Your assignment >> Word for word, transcribe the data below from the line with "ATOM 25 N N" to the line with "ATOM 44 N N", keeping both of those lines.

Dataset items:
((
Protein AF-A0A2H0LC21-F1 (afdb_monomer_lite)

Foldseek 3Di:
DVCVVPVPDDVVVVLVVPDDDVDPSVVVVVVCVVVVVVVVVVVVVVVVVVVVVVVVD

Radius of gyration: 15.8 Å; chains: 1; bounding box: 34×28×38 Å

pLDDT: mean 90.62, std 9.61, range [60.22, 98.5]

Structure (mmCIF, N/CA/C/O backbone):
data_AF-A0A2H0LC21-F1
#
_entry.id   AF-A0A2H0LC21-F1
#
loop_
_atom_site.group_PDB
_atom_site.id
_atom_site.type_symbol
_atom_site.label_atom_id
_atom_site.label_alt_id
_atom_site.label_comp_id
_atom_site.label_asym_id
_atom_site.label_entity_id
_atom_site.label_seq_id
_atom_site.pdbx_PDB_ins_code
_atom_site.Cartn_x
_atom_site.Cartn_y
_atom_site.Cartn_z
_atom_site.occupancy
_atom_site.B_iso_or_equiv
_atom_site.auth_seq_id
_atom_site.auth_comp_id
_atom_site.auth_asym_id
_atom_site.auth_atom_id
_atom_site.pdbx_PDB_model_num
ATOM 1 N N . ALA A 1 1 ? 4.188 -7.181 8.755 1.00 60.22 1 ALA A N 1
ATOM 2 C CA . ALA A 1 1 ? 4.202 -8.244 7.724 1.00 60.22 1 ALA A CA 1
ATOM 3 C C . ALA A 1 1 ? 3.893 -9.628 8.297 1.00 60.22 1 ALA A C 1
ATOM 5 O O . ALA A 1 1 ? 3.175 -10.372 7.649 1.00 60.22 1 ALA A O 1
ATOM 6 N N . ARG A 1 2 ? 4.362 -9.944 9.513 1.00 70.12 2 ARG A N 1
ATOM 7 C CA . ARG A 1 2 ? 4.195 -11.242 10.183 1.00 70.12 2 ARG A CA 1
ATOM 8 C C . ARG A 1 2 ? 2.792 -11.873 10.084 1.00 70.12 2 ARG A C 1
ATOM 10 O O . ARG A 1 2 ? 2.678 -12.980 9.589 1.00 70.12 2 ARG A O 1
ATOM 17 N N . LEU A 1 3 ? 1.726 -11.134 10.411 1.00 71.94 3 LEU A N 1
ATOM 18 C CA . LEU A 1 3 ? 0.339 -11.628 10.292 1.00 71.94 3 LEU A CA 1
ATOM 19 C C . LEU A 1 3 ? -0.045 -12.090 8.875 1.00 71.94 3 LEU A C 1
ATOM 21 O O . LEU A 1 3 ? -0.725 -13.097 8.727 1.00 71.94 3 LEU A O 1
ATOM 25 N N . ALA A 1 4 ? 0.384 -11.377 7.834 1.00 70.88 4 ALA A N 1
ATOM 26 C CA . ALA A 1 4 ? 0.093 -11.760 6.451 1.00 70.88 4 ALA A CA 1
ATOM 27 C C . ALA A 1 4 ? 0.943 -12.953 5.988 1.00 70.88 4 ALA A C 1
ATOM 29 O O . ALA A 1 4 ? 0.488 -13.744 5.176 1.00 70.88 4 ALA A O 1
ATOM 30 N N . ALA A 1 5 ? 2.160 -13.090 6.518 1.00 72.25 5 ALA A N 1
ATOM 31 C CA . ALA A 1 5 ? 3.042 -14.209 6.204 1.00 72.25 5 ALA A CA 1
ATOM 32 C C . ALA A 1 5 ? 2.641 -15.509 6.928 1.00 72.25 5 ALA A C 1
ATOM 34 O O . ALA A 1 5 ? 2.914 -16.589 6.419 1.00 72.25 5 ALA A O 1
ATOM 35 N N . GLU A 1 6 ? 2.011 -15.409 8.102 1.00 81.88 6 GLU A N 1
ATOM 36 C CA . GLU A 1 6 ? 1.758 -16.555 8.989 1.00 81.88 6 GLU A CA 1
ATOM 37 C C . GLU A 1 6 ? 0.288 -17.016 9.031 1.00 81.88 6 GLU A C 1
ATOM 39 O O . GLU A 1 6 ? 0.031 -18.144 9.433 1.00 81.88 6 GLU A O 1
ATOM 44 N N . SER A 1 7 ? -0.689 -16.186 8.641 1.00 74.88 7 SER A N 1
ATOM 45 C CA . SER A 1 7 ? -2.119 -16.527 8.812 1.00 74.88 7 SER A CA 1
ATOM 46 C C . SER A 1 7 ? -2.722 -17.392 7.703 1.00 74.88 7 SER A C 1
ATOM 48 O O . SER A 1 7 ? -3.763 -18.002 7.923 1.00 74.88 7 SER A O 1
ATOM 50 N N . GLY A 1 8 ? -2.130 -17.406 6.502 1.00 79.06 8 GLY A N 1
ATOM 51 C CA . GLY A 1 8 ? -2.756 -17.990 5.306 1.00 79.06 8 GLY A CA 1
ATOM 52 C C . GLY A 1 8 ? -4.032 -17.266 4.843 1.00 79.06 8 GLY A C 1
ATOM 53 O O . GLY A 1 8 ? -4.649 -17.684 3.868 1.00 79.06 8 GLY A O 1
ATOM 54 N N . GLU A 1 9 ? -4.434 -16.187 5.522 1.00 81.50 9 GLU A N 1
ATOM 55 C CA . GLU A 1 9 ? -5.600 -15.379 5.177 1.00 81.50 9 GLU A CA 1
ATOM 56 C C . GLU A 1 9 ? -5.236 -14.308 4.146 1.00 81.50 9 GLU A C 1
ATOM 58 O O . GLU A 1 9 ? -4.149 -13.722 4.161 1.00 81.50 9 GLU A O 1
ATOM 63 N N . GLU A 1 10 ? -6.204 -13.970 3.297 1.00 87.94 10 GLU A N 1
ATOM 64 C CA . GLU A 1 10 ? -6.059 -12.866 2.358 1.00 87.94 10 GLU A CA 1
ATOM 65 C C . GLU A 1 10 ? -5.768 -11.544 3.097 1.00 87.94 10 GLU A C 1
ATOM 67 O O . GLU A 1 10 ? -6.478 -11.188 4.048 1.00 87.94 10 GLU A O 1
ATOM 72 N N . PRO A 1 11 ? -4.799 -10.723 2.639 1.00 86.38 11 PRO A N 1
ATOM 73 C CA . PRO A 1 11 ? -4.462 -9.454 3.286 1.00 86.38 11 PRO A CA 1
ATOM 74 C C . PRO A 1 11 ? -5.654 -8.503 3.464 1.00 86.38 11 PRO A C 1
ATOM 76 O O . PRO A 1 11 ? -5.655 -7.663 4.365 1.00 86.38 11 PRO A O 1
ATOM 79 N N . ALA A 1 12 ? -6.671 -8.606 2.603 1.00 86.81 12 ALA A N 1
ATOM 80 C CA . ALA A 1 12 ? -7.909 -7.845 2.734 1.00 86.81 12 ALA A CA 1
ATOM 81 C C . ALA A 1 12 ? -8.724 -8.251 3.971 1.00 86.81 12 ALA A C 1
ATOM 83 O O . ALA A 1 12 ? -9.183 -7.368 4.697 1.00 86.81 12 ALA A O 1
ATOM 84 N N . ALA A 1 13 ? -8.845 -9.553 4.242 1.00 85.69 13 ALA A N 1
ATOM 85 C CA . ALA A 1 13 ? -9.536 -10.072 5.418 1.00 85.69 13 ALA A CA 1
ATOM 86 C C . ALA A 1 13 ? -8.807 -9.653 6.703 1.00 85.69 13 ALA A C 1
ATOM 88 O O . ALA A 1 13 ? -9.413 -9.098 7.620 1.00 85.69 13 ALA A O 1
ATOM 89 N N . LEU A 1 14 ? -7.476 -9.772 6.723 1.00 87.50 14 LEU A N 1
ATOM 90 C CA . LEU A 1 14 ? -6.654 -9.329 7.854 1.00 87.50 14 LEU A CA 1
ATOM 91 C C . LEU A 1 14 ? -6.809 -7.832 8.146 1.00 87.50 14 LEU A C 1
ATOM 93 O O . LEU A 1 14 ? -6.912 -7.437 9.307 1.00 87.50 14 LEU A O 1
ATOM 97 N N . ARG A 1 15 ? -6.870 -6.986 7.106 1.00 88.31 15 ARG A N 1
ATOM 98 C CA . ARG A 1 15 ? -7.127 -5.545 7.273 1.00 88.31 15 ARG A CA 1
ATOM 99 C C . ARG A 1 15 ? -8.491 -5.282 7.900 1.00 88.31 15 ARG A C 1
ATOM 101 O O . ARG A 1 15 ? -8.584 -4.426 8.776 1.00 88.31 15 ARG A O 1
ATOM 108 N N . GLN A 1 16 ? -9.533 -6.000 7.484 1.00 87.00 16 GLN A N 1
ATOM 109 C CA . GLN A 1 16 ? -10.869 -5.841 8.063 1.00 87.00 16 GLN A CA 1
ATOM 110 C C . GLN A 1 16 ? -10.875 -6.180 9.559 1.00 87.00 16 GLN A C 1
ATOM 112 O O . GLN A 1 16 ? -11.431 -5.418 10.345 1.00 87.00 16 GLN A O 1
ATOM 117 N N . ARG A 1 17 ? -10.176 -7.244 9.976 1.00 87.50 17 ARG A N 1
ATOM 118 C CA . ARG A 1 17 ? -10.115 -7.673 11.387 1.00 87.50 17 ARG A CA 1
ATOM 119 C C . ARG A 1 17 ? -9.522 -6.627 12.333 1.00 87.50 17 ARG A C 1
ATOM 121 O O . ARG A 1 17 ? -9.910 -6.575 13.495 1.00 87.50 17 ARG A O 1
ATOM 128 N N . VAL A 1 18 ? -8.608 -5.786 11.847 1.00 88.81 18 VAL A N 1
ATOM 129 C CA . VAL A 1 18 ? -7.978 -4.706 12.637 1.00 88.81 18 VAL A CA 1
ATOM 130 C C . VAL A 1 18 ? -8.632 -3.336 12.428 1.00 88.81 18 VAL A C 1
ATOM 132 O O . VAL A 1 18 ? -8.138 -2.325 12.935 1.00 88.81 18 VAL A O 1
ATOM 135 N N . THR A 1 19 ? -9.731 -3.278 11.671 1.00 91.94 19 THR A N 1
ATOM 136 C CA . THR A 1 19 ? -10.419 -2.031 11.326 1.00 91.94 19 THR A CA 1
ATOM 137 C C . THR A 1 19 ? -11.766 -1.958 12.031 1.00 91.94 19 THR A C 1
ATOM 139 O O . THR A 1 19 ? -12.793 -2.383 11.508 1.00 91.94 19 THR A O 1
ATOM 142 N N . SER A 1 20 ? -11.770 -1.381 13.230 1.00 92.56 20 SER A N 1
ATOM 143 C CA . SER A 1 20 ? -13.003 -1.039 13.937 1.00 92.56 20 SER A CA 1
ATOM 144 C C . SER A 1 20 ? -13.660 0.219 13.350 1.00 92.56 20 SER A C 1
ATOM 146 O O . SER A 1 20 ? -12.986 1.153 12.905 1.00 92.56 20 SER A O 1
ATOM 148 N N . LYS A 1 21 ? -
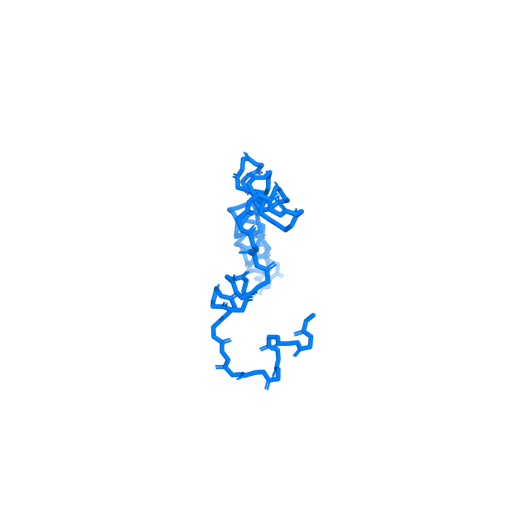15.000 0.261 13.374 1.00 87.69 21 LYS A N 1
ATOM 149 C CA . LYS A 1 21 ? -15.791 1.417 12.923 1.00 87.69 21 LYS A CA 1
ATOM 150 C C . LYS A 1 21 ? -15.413 2.658 13.736 1.00 87.69 21 LYS A C 1
ATOM 152 O O . LYS A 1 21 ? -15.433 2.604 14.963 1.00 87.69 21 LYS A O 1
ATOM 157 N N . LYS A 1 22 ? -15.109 3.776 13.063 1.00 90.75 22 LYS A N 1
ATOM 158 C CA . LYS A 1 22 ? -14.592 5.023 13.677 1.00 90.75 22 LYS A CA 1
ATOM 159 C C . LYS A 1 22 ? -13.257 4.864 14.438 1.00 90.75 22 LYS A C 1
ATOM 161 O O . LYS A 1 22 ? -12.907 5.734 15.231 1.00 90.75 22 LYS A O 1
ATOM 166 N N . GLY A 1 23 ? -12.514 3.778 14.215 1.00 94.81 23 GLY A N 1
ATOM 167 C CA . GLY A 1 23 ? -11.194 3.560 14.808 1.00 94.81 23 GLY A CA 1
ATOM 168 C C . GLY A 1 23 ? -10.066 4.302 14.082 1.00 94.81 23 GLY A C 1
ATOM 169 O O . GLY A 1 23 ? -10.236 4.829 12.980 1.00 94.81 23 GLY A O 1
ATOM 170 N N . THR A 1 24 ? -8.872 4.289 14.676 1.00 95.06 24 THR A N 1
ATOM 171 C CA . THR A 1 24 ? -7.664 4.909 14.100 1.00 95.06 24 THR A CA 1
ATOM 172 C C . THR A 1 24 ? -7.225 4.230 12.799 1.00 95.06 24 THR A C 1
ATOM 174 O O . THR A 1 24 ? -6.861 4.917 11.843 1.00 95.06 24 THR A O 1
ATOM 177 N N . THR A 1 25 ? -7.340 2.899 12.708 1.00 92.94 25 THR A N 1
ATOM 178 C CA . THR A 1 25 ? -7.046 2.139 11.481 1.00 92.94 25 THR A CA 1
ATOM 179 C C . THR A 1 25 ? -7.973 2.533 10.331 1.00 92.94 25 THR A C 1
ATOM 181 O O . THR A 1 25 ? -7.516 2.730 9.207 1.00 92.94 25 THR A
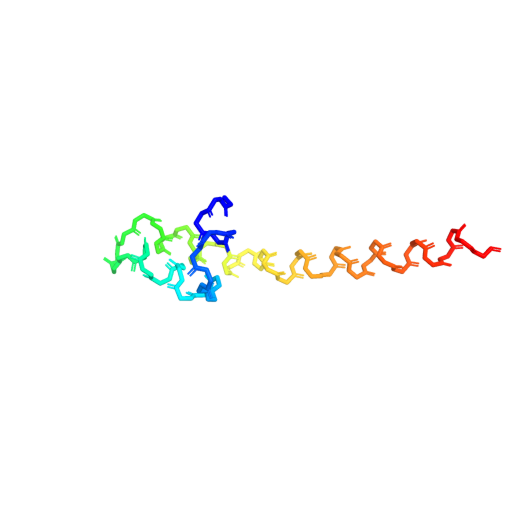 O 1
ATOM 184 N N . GLU A 1 26 ? -9.272 2.711 10.600 1.00 95.12 26 GLU A N 1
ATOM 185 C CA . GLU A 1 26 ? -10.248 3.130 9.586 1.00 95.12 26 GLU A CA 1
ATOM 186 C C . GLU A 1 26 ? -9.918 4.528 9.048 1.00 95.12 26 GLU A C 1
ATOM 188 O O . GLU A 1 26 ? -9.938 4.750 7.835 1.00 95.12 26 GLU A O 1
ATOM 193 N N . ALA A 1 27 ? -9.576 5.464 9.940 1.00 96.62 27 ALA A N 1
ATOM 194 C CA . ALA A 1 27 ? -9.184 6.818 9.563 1.00 96.62 27 ALA A CA 1
ATOM 195 C C . ALA A 1 27 ? -7.932 6.823 8.669 1.00 96.62 27 ALA A C 1
ATOM 197 O O . ALA A 1 27 ? -7.924 7.483 7.626 1.00 96.62 27 ALA A O 1
ATOM 198 N N . ALA A 1 28 ? -6.911 6.034 9.021 1.00 95.75 28 ALA A N 1
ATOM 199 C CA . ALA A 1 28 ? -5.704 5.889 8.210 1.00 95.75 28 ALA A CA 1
))
Exercise result >>
ATOM 25 N N . ALA A 1 4 ? 0.384 -11.377 7.834 1.00 70.88 4 ALA A N 1
ATOM 26 C CA . ALA A 1 4 ? 0.093 -11.760 6.451 1.00 70.88 4 ALA A CA 1
ATOM 27 C C . ALA A 1 4 ? 0.943 -12.953 5.988 1.00 70.88 4 ALA A C 1
ATOM 29 O O . ALA A 1 4 ? 0.488 -13.744 5.176 1.00 70.88 4 ALA A O 1
ATOM 30 N N . ALA A 1 5 ? 2.160 -13.090 6.518 1.00 72.25 5 ALA A N 1
ATOM 31 C CA . ALA A 1 5 ? 3.042 -14.209 6.204 1.00 72.25 5 ALA A CA 1
ATOM 32 C C . ALA A 1 5 ? 2.641 -15.509 6.928 1.00 72.25 5 ALA A C 1
ATOM 34 O O . ALA A 1 5 ? 2.914 -16.589 6.419 1.00 72.25 5 ALA A O 1
ATOM 35 N N . GLU A 1 6 ? 2.011 -15.409 8.102 1.00 81.88 6 GLU A N 1
ATOM 36 C CA . GLU A 1 6 ? 1.758 -16.555 8.989 1.00 81.88 6 GLU A CA 1
ATOM 37 C C . GLU A 1 6 ? 0.288 -17.016 9.031 1.00 81.88 6 GLU A C 1
ATOM 39 O O . GLU A 1 6 ? 0.031 -18.144 9.433 1.00 81.88 6 GLU A O 1
ATOM 44 N N . SER A 1 7 ? -0.689 -16.186 8.641 1.00 74.88 7 SER A N 1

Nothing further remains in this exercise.